## ABOUT THIS TASK
Everything from the line containing "ATOM 260 C CA" through the line containing "ATOM 271 C CA ." should be repeated exactly, and nothing else from the data.

++++++++++

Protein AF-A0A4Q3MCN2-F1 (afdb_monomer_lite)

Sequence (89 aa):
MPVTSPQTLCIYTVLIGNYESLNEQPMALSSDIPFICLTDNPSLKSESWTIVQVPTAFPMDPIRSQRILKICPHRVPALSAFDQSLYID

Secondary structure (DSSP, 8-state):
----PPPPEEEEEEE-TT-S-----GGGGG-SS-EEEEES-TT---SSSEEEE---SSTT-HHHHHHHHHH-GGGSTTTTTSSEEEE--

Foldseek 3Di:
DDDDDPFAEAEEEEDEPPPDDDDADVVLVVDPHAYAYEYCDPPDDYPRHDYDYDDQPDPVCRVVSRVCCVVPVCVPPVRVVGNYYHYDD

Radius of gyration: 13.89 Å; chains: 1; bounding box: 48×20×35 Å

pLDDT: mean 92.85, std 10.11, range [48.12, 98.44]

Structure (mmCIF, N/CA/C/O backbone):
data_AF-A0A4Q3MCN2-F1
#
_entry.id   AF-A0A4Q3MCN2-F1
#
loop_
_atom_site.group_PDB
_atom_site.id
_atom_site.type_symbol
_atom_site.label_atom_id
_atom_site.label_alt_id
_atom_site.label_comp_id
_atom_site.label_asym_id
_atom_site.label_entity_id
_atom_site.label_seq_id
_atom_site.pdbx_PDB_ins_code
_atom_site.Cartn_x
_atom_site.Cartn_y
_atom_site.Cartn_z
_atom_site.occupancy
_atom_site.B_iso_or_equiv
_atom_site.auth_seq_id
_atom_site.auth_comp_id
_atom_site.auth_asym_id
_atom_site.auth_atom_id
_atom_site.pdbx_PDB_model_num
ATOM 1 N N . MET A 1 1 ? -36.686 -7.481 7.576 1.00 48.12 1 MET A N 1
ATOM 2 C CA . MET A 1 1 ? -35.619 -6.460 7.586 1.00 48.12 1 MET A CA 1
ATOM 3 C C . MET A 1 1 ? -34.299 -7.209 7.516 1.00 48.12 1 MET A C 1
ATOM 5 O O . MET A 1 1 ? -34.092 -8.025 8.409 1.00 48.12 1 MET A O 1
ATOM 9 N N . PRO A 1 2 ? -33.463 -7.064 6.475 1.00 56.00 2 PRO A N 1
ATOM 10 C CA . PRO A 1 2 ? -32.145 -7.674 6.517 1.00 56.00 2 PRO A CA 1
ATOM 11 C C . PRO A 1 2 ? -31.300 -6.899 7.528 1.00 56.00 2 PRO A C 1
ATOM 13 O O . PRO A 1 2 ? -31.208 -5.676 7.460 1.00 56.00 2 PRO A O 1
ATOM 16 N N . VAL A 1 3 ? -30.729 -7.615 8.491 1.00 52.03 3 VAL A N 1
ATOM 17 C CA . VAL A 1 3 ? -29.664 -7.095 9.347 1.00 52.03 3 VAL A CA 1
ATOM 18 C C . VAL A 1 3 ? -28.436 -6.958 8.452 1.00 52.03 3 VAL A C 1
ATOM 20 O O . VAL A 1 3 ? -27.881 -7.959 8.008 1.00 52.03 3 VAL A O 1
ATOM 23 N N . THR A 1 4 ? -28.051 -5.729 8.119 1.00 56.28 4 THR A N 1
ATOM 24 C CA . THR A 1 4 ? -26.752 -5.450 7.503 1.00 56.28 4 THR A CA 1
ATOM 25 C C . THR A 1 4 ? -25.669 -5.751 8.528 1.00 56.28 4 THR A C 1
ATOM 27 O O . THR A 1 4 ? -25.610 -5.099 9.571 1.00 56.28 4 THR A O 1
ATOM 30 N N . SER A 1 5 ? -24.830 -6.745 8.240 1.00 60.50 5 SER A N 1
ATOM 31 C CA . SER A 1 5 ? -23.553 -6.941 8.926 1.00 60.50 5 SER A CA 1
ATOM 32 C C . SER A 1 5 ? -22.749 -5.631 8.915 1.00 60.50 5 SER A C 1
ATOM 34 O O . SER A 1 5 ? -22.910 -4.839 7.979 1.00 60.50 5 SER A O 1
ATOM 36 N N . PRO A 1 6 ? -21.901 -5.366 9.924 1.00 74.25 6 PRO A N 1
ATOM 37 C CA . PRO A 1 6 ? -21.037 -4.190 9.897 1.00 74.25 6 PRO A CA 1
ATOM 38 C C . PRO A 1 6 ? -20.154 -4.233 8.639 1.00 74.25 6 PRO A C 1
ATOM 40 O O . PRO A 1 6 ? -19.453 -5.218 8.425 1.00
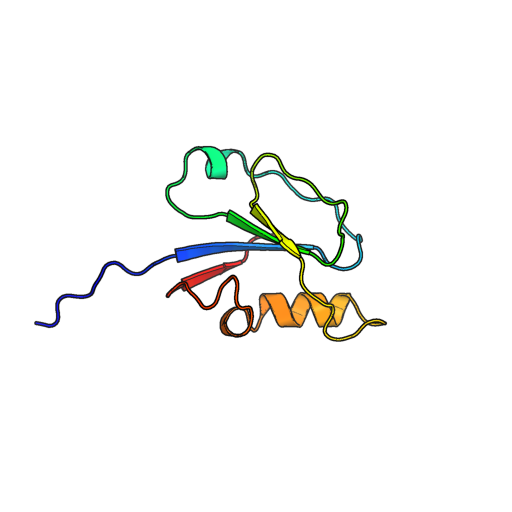 74.25 6 PRO A O 1
ATOM 43 N N . GLN A 1 7 ? -20.234 -3.194 7.797 1.00 79.94 7 GLN A N 1
ATOM 44 C CA . GLN A 1 7 ? -19.396 -3.079 6.599 1.00 79.94 7 GLN A CA 1
ATOM 45 C C . GLN A 1 7 ? -17.959 -2.771 7.014 1.00 79.94 7 GLN A C 1
ATOM 47 O O . GLN A 1 7 ? -17.715 -1.864 7.811 1.00 79.94 7 GLN A O 1
ATOM 52 N N . THR A 1 8 ? -17.018 -3.527 6.468 1.00 94.38 8 THR A N 1
ATOM 53 C CA . THR A 1 8 ? -15.588 -3.382 6.731 1.00 94.38 8 THR A CA 1
ATOM 54 C C . THR A 1 8 ? -14.973 -2.356 5.775 1.00 94.38 8 THR A C 1
ATOM 56 O O . THR A 1 8 ? -15.203 -2.398 4.567 1.00 94.38 8 THR A O 1
ATOM 59 N N . LEU A 1 9 ? -14.201 -1.410 6.313 1.00 96.69 9 LEU A N 1
ATOM 60 C CA . LEU A 1 9 ? -13.562 -0.324 5.564 1.00 96.69 9 LEU A CA 1
ATOM 61 C C . LEU A 1 9 ? -12.045 -0.402 5.740 1.00 96.69 9 LEU A C 1
ATOM 63 O O . LEU A 1 9 ? -11.578 -0.682 6.840 1.00 96.69 9 LEU A O 1
ATOM 67 N N . CYS A 1 10 ? -11.286 -0.085 4.693 1.00 97.81 10 CYS A N 1
ATOM 68 C CA . CYS A 1 10 ? -9.865 0.246 4.790 1.00 97.81 10 CYS A CA 1
ATOM 69 C C . CYS A 1 10 ? -9.560 1.609 4.155 1.00 97.81 10 CYS A C 1
ATOM 71 O O . CYS A 1 10 ? -10.202 2.015 3.181 1.00 97.81 10 CYS A O 1
ATOM 73 N N . ILE A 1 11 ? -8.527 2.283 4.655 1.00 98.12 11 ILE A N 1
ATOM 74 C CA . ILE A 1 11 ? -7.906 3.431 3.989 1.00 98.12 11 ILE A CA 1
ATOM 75 C C . ILE A 1 11 ? -6.627 2.955 3.315 1.00 98.12 11 ILE A C 1
ATOM 77 O O . ILE A 1 11 ? -5.877 2.161 3.883 1.00 98.12 11 ILE A O 1
ATOM 81 N N . TYR A 1 12 ? -6.371 3.415 2.095 1.00 98.38 12 TYR A N 1
ATOM 82 C CA . TYR A 1 12 ? -5.150 3.052 1.397 1.00 98.38 12 TYR A CA 1
ATOM 83 C C . TYR A 1 12 ? -4.532 4.199 0.603 1.00 98.38 12 TYR A C 1
ATOM 85 O O . TYR A 1 12 ? -5.221 5.100 0.131 1.00 98.38 12 TYR A O 1
ATOM 93 N N . THR A 1 13 ? -3.218 4.115 0.431 1.00 97.94 13 THR A N 1
ATOM 94 C CA . THR A 1 13 ? -2.435 4.934 -0.498 1.00 97.94 13 THR A CA 1
ATOM 95 C C . THR A 1 13 ? -1.585 4.034 -1.401 1.00 97.94 13 THR A C 1
ATOM 97 O O . THR A 1 13 ? -1.495 2.818 -1.189 1.00 97.94 13 THR A O 1
ATOM 100 N N . VAL A 1 14 ? -1.002 4.604 -2.455 1.00 97.31 14 VAL A N 1
ATOM 101 C CA . VAL A 1 14 ? -0.258 3.859 -3.477 1.00 97.31 14 VAL A CA 1
ATOM 102 C C . VAL A 1 14 ? 1.021 4.598 -3.860 1.00 97.31 14 VAL A C 1
ATOM 104 O O . VAL A 1 14 ? 0.948 5.617 -4.545 1.00 97.31 14 VAL A O 1
ATOM 107 N N . LEU A 1 15 ? 2.176 4.017 -3.532 1.00 96.81 15 LEU A N 1
ATOM 108 C CA . LEU A 1 15 ? 3.506 4.527 -3.870 1.00 96.81 15 LEU A CA 1
ATOM 109 C C . LEU A 1 15 ? 4.241 3.546 -4.783 1.00 96.81 15 LEU A C 1
ATOM 111 O O . LEU A 1 15 ? 4.805 2.556 -4.319 1.00 96.81 15 LEU A O 1
ATOM 115 N N . ILE A 1 16 ? 4.257 3.831 -6.083 1.00 96.31 16 ILE A N 1
ATOM 116 C CA . ILE A 1 16 ? 4.916 2.997 -7.096 1.00 96.31 16 ILE A CA 1
ATOM 117 C C . ILE A 1 16 ? 6.040 3.783 -7.760 1.00 96.31 16 ILE A C 1
ATOM 119 O O . ILE A 1 16 ? 5.853 4.947 -8.106 1.00 96.31 16 ILE A O 1
ATOM 123 N N . GLY A 1 17 ? 7.192 3.151 -7.980 1.00 93.00 17 GLY A N 1
ATOM 124 C CA . GLY A 1 17 ? 8.310 3.728 -8.728 1.00 93.00 17 GLY A CA 1
ATOM 125 C C . GLY A 1 17 ? 9.118 4.793 -7.981 1.00 93.00 17 GLY A C 1
ATOM 126 O O . GLY A 1 17 ? 9.955 5.444 -8.598 1.00 93.00 17 GLY A O 1
ATOM 127 N N . ASN A 1 18 ? 8.905 4.962 -6.670 1.00 89.94 18 ASN A N 1
ATOM 128 C CA . ASN A 1 18 ? 9.656 5.886 -5.802 1.00 89.94 18 ASN A CA 1
ATOM 129 C C . ASN A 1 18 ? 9.666 7.358 -6.261 1.00 89.94 18 ASN A C 1
ATOM 131 O O . ASN A 1 18 ? 10.636 8.075 -6.017 1.00 89.94 18 ASN A O 1
ATOM 135 N N . TYR A 1 19 ? 8.604 7.820 -6.929 1.00 86.00 19 TYR A N 1
ATOM 136 C CA . TYR A 1 19 ? 8.485 9.225 -7.346 1.00 86.00 19 TYR A CA 1
ATOM 137 C C . TYR A 1 19 ? 8.201 10.177 -6.187 1.00 86.00 19 TYR A C 1
ATOM 139 O O . TYR A 1 19 ? 8.540 11.356 -6.263 1.00 86.00 19 TYR A O 1
ATOM 147 N N . GLU A 1 20 ? 7.569 9.665 -5.136 1.00 88.88 20 GLU A N 1
ATOM 148 C CA . GLU A 1 20 ? 7.126 10.432 -3.983 1.00 88.88 20 GLU A CA 1
ATOM 149 C C . GLU A 1 20 ? 7.471 9.715 -2.679 1.00 88.88 20 GLU A C 1
ATOM 151 O O . GLU A 1 20 ? 7.613 8.489 -2.631 1.00 88.88 20 GLU A O 1
ATOM 156 N N . SER A 1 21 ? 7.632 10.511 -1.624 1.00 93.69 21 SER A N 1
ATOM 157 C CA . SER A 1 21 ? 7.825 10.018 -0.264 1.00 93.69 21 SER A CA 1
ATOM 158 C C . SER A 1 21 ? 6.480 9.700 0.375 1.00 93.69 21 SER A C 1
ATOM 160 O O . SER A 1 21 ? 5.480 10.354 0.092 1.00 93.69 21 SER A O 1
ATOM 162 N N . LEU A 1 22 ? 6.467 8.726 1.286 1.00 96.50 22 LEU A N 1
ATOM 163 C CA . LEU A 1 22 ? 5.271 8.401 2.053 1.00 96.50 22 LEU A CA 1
ATOM 164 C C . LEU A 1 22 ? 4.962 9.509 3.063 1.00 96.50 22 LEU A C 1
ATOM 166 O O . LEU A 1 22 ? 5.811 9.859 3.883 1.00 96.50 22 LEU A O 1
ATOM 170 N N . ASN A 1 23 ? 3.731 10.016 3.029 1.00 96.19 23 ASN A N 1
ATOM 171 C CA . ASN A 1 23 ? 3.205 10.892 4.067 1.00 96.19 23 ASN A CA 1
ATOM 172 C C . ASN A 1 23 ? 2.677 10.040 5.225 1.00 96.19 23 ASN A C 1
ATOM 174 O O . ASN A 1 23 ? 1.704 9.302 5.069 1.00 96.19 23 ASN A O 1
ATOM 178 N N . GLU A 1 24 ? 3.307 10.139 6
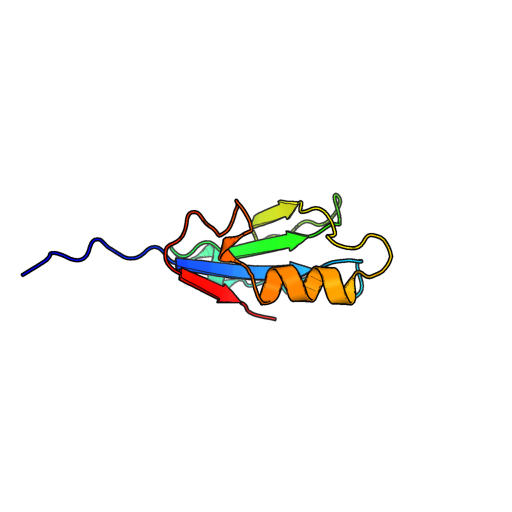.394 1.00 97.06 24 GLU A N 1
ATOM 179 C CA . GLU A 1 24 ? 2.815 9.475 7.603 1.00 97.06 24 GLU A CA 1
ATOM 180 C C . GLU A 1 24 ? 1.429 10.011 8.006 1.00 97.06 24 GLU A C 1
ATOM 182 O O . GLU A 1 24 ? 1.136 11.200 7.871 1.00 97.06 24 GLU A O 1
ATOM 187 N N . GLN A 1 25 ? 0.579 9.128 8.529 1.00 96.81 25 GLN A N 1
ATOM 188 C CA . GLN A 1 25 ? -0.776 9.417 8.996 1.00 96.81 25 GLN A CA 1
ATOM 189 C C . GLN A 1 25 ? -0.914 9.053 10.480 1.00 96.81 25 GLN A C 1
ATOM 191 O O . GLN A 1 25 ? -1.426 7.983 10.805 1.00 96.81 25 GLN A O 1
ATOM 196 N N . PRO A 1 26 ? -0.510 9.928 11.421 1.00 95.88 26 PRO A N 1
ATOM 197 C CA . PRO A 1 26 ? -0.526 9.616 12.853 1.00 95.88 26 PRO A CA 1
ATOM 198 C C . PRO A 1 26 ? -1.883 9.145 13.396 1.00 95.88 26 PRO A C 1
ATOM 200 O O . PRO A 1 26 ? -1.926 8.372 14.347 1.00 95.88 26 PRO A O 1
ATOM 203 N N . MET A 1 27 ? -2.996 9.562 12.778 1.00 95.00 27 MET A N 1
ATOM 204 C CA . MET A 1 27 ? -4.339 9.103 13.154 1.00 95.00 27 MET A CA 1
ATOM 205 C C . MET A 1 27 ? -4.567 7.601 12.940 1.00 95.00 27 MET A C 1
ATOM 207 O O . MET A 1 27 ? -5.435 7.029 13.590 1.00 95.00 27 MET A O 1
ATOM 211 N N . ALA A 1 28 ? -3.790 6.956 12.065 1.00 95.88 28 ALA A N 1
ATOM 212 C CA . ALA A 1 28 ? -3.858 5.516 11.847 1.00 95.88 28 ALA A CA 1
ATOM 213 C C . ALA A 1 28 ? -3.488 4.727 13.112 1.00 95.88 28 ALA A C 1
ATOM 215 O O . ALA A 1 28 ? -4.033 3.655 13.346 1.00 95.88 28 ALA A O 1
ATOM 216 N N . LEU A 1 29 ? -2.619 5.281 13.967 1.00 96.06 29 LEU A N 1
ATOM 217 C CA . LEU A 1 29 ? -2.174 4.640 15.210 1.00 96.06 29 LEU A CA 1
ATOM 218 C C . LEU A 1 29 ? -3.289 4.501 16.257 1.00 96.06 29 LEU A C 1
ATOM 220 O O . LEU A 1 29 ? -3.162 3.706 17.185 1.00 96.06 29 LEU A O 1
ATOM 224 N N . SER A 1 30 ? -4.356 5.290 16.133 1.00 96.25 30 SER A N 1
ATOM 225 C CA . SER A 1 30 ? -5.501 5.296 17.047 1.00 96.25 30 SER A CA 1
ATOM 226 C C . SER A 1 30 ? -6.833 5.005 16.351 1.00 96.25 30 SER A C 1
ATOM 228 O O . SER A 1 30 ? -7.886 5.170 16.966 1.00 96.25 30 SER A O 1
ATOM 230 N N . SER A 1 31 ? -6.803 4.597 15.079 1.00 95.62 31 SER A N 1
ATOM 231 C CA . SER A 1 31 ? -7.997 4.254 14.309 1.00 95.62 31 SER A CA 1
ATOM 232 C C . SER A 1 31 ? -8.278 2.756 14.367 1.00 95.62 31 SER A C 1
ATOM 234 O O . SER A 1 31 ? -7.368 1.944 14.233 1.00 95.62 31 SER A O 1
ATOM 236 N N . ASP A 1 32 ? -9.556 2.390 14.464 1.00 95.50 32 ASP A N 1
ATOM 237 C CA . ASP A 1 32 ? -10.002 1.007 14.252 1.00 95.50 32 ASP A CA 1
ATOM 238 C C . ASP A 1 32 ? -10.051 0.631 12.755 1.00 95.50 32 ASP A C 1
ATOM 240 O O . ASP A 1 32 ? -10.299 -0.523 12.402 1.00 95.50 32 ASP A O 1
ATOM 244 N N . ILE A 1 33 ? -9.833 1.601 11.856 1.00 96.44 33 ILE A N 1
ATOM 245 C CA . ILE A 1 33 ? -9.779 1.390 10.407 1.00 96.44 33 ILE A CA 1
ATOM 246 C C . ILE A 1 33 ? -8.321 1.114 10.007 1.00 96.44 33 ILE A C 1
ATOM 248 O O . ILE A 1 33 ? -7.446 1.912 10.337 1.00 96.44 33 ILE A O 1
ATOM 252 N N . PRO A 1 34 ? -8.027 0.040 9.255 1.00 97.00 34 PRO A N 1
ATOM 253 C CA . PRO A 1 34 ? -6.679 -0.234 8.776 1.00 97.00 34 PRO A CA 1
ATOM 254 C C . PRO A 1 34 ? -6.236 0.757 7.694 1.00 97.00 34 PRO A C 1
ATOM 256 O O . PRO A 1 34 ? -6.978 1.040 6.749 1.00 97.00 34 PRO A O 1
ATOM 259 N N . PHE A 1 35 ? -4.988 1.213 7.810 1.00 98.44 35 PHE A N 1
ATOM 260 C CA . PHE A 1 35 ? -4.297 2.054 6.831 1.00 98.44 35 PHE A CA 1
ATOM 261 C C . PHE A 1 35 ? -3.240 1.226 6.095 1.00 98.44 35 PHE A C 1
ATOM 263 O O . PHE A 1 35 ? -2.326 0.671 6.710 1.00 98.44 35 PHE A O 1
ATOM 270 N N . ILE A 1 36 ? -3.360 1.138 4.770 1.00 98.44 36 ILE A N 1
ATOM 271 C CA . 
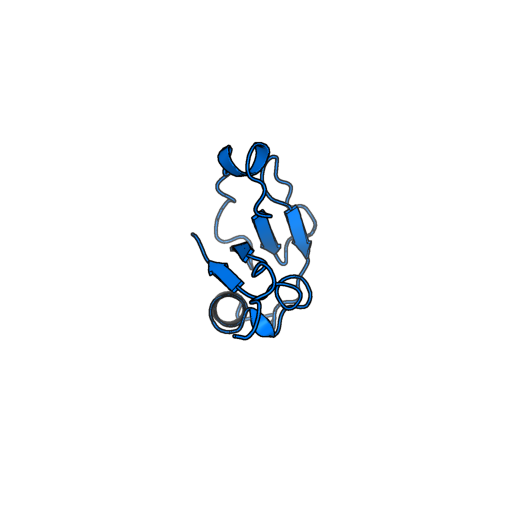ILE A 1 36 ? -2.542 0.270 3.915 1.00 98.44 36 ILE A CA 1
ATOM 272 C C . ILE A 1 36 ? -1.793 1.105 2.870 1.00 98.44 36 ILE A C 1
ATOM 274 O O . ILE A 1 36 ? -2.398 1.850 2.107 1.00 98.44 36 ILE A O 1
ATOM 278 N N . CYS A 1 37 ? -0.477 0.952 2.780 1.00 98.25 37 CYS A N 1
ATOM 279 C CA . CYS A 1 37 ? 0.319 1.525 1.697 1.00 98.25 37 CYS A CA 1
ATOM 280 C C . CYS A 1 37 ? 0.706 0.416 0.718 1.00 98.25 37 CYS A C 1
ATOM 282 O O . CYS A 1 37 ? 1.432 -0.514 1.078 1.00 98.25 37 CYS A O 1
ATOM 284 N N . LEU A 1 38 ? 0.209 0.504 -0.517 1.00 98.06 38 LEU A N 1
ATOM 285 C CA . LEU A 1 38 ? 0.616 -0.388 -1.600 1.00 98.06 38 LEU A CA 1
ATOM 286 C C . LEU A 1 38 ? 1.889 0.151 -2.250 1.00 98.06 38 LEU A C 1
ATOM 288 O O . LEU A 1 38 ? 1.905 1.297 -2.701 1.00 98.06 38 LEU A O 1
ATOM 292 N N . THR A 1 39 ? 2.933 -0.669 -2.348 1.00 97.75 39 THR A N 1
ATOM 293 C CA . THR A 1 39 ? 4.203 -0.235 -2.941 1.00 97.75 39 THR A CA 1
ATOM 294 C C . THR A 1 39 ? 4.941 -1.337 -3.689 1.00 97.75 39 THR A C 1
ATOM 296 O O . THR A 1 39 ? 4.757 -2.515 -3.405 1.00 97.75 39 THR A O 1
ATOM 299 N N . ASP A 1 40 ? 5.788 -0.953 -4.641 1.00 96.56 40 ASP A N 1
ATOM 300 C CA . ASP A 1 40 ? 6.765 -1.822 -5.304 1.00 96.56 40 ASP A CA 1
ATOM 301 C C . ASP A 1 40 ? 8.173 -1.704 -4.689 1.00 96.56 40 ASP A C 1
ATOM 303 O O . ASP A 1 40 ? 9.105 -2.374 -5.141 1.00 96.56 40 ASP A O 1
ATOM 307 N N . ASN A 1 41 ? 8.350 -0.858 -3.667 1.00 96.44 41 ASN A N 1
ATOM 308 C CA . ASN A 1 41 ? 9.627 -0.656 -2.995 1.00 96.44 41 ASN A CA 1
ATOM 309 C C . ASN A 1 41 ? 9.772 -1.580 -1.769 1.00 96.44 41 ASN A C 1
ATOM 311 O O . ASN A 1 41 ? 9.170 -1.304 -0.725 1.00 96.44 41 ASN A O 1
ATOM 315 N N . PRO A 1 42 ? 10.641 -2.610 -1.818 1.00 96.06 42 PRO A N 1
ATOM 316 C CA . PRO A 1 42 ? 10.822 -3.564 -0.719 1.00 96.06 42 PRO A CA 1
ATOM 317 C C . PRO A 1 42 ? 11.474 -2.956 0.529 1.00 96.06 42 PRO A C 1
ATOM 319 O O . PRO A 1 42 ? 11.449 -3.564 1.597 1.00 96.06 42 PRO A O 1
ATOM 322 N N . SER A 1 43 ? 12.072 -1.772 0.403 1.00 96.50 43 SER A N 1
ATOM 323 C CA . SER A 1 43 ? 12.769 -1.083 1.489 1.00 96.50 43 SER A CA 1
ATOM 324 C C . SER A 1 43 ? 11.904 -0.032 2.185 1.00 96.50 43 SER A C 1
ATOM 326 O O . SER A 1 43 ? 12.348 0.528 3.189 1.00 96.50 43 SER A O 1
ATOM 328 N N . LEU A 1 44 ? 10.701 0.262 1.670 1.00 97.44 44 LEU A N 1
ATOM 329 C CA . LEU A 1 44 ? 9.810 1.245 2.279 1.00 97.44 44 LEU A CA 1
ATOM 330 C C . LEU A 1 44 ? 9.344 0.753 3.653 1.00 97.44 44 LEU A C 1
ATOM 332 O O . LEU A 1 44 ? 8.927 -0.393 3.823 1.00 97.44 44 LEU A O 1
ATOM 336 N N . LYS A 1 45 ? 9.411 1.648 4.634 1.00 97.38 45 LYS A N 1
ATOM 337 C CA . LYS A 1 45 ? 8.924 1.441 5.997 1.00 97.38 45 LYS A CA 1
ATOM 338 C C . LYS A 1 45 ? 8.027 2.607 6.371 1.00 97.38 45 LYS A C 1
ATOM 340 O O . LYS A 1 45 ? 8.176 3.691 5.815 1.00 97.38 45 LYS A O 1
ATOM 345 N N . SER A 1 46 ? 7.132 2.367 7.315 1.00 98.00 46 SER A N 1
ATOM 346 C CA . SER A 1 46 ? 6.252 3.388 7.859 1.00 98.00 46 SER A CA 1
ATOM 347 C C . SER A 1 46 ? 5.990 3.127 9.330 1.00 98.00 46 SER A C 1
ATOM 349 O O . SER A 1 46 ? 6.040 1.978 9.776 1.00 98.00 46 SER A O 1
ATOM 351 N N . GLU A 1 47 ? 5.732 4.199 10.067 1.00 97.69 47 GLU A N 1
ATOM 352 C CA . GLU A 1 47 ? 5.306 4.131 11.462 1.00 97.69 47 GLU A CA 1
ATOM 353 C C . GLU A 1 47 ? 3.784 3.999 11.568 1.00 97.69 47 GLU A C 1
ATOM 355 O O . GLU A 1 47 ? 3.290 3.358 12.491 1.00 97.69 47 GLU A O 1
ATOM 360 N N . SER A 1 48 ? 3.044 4.564 10.611 1.00 97.75 48 SER A N 1
ATOM 361 C CA . SER A 1 48 ? 1.580 4.641 10.628 1.00 97.75 48 SER A CA 1
ATOM 362 C C . SER A 1 48 ? 0.872 3.771 9.587 1.00 97.75 48 SER A C 1
ATOM 364 O O . SER A 1 48 ? -0.301 3.446 9.767 1.00 97.75 48 SER A O 1
ATOM 366 N N . TRP A 1 49 ? 1.557 3.360 8.517 1.00 98.38 49 TRP A N 1
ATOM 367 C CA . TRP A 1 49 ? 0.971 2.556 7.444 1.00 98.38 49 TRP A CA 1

++++++++++

## SOLUTION FOR THIS TASK
ATOM 260 C CA . PHE A 1 35 ? -4.297 2.054 6.831 1.00 98.44 35 PHE A CA 1
ATOM 261 C C . PHE A 1 35 ? -3.240 1.226 6.095 1.00 98.44 35 PHE A C 1
ATOM 263 O O . PHE A 1 35 ? -2.326 0.671 6.710 1.00 98.44 35 PHE A O 1
ATOM 270 N N . ILE A 1 36 ? -3.360 1.138 4.770 1.00 98.44 36 ILE A N 1
ATOM 271 C CA . 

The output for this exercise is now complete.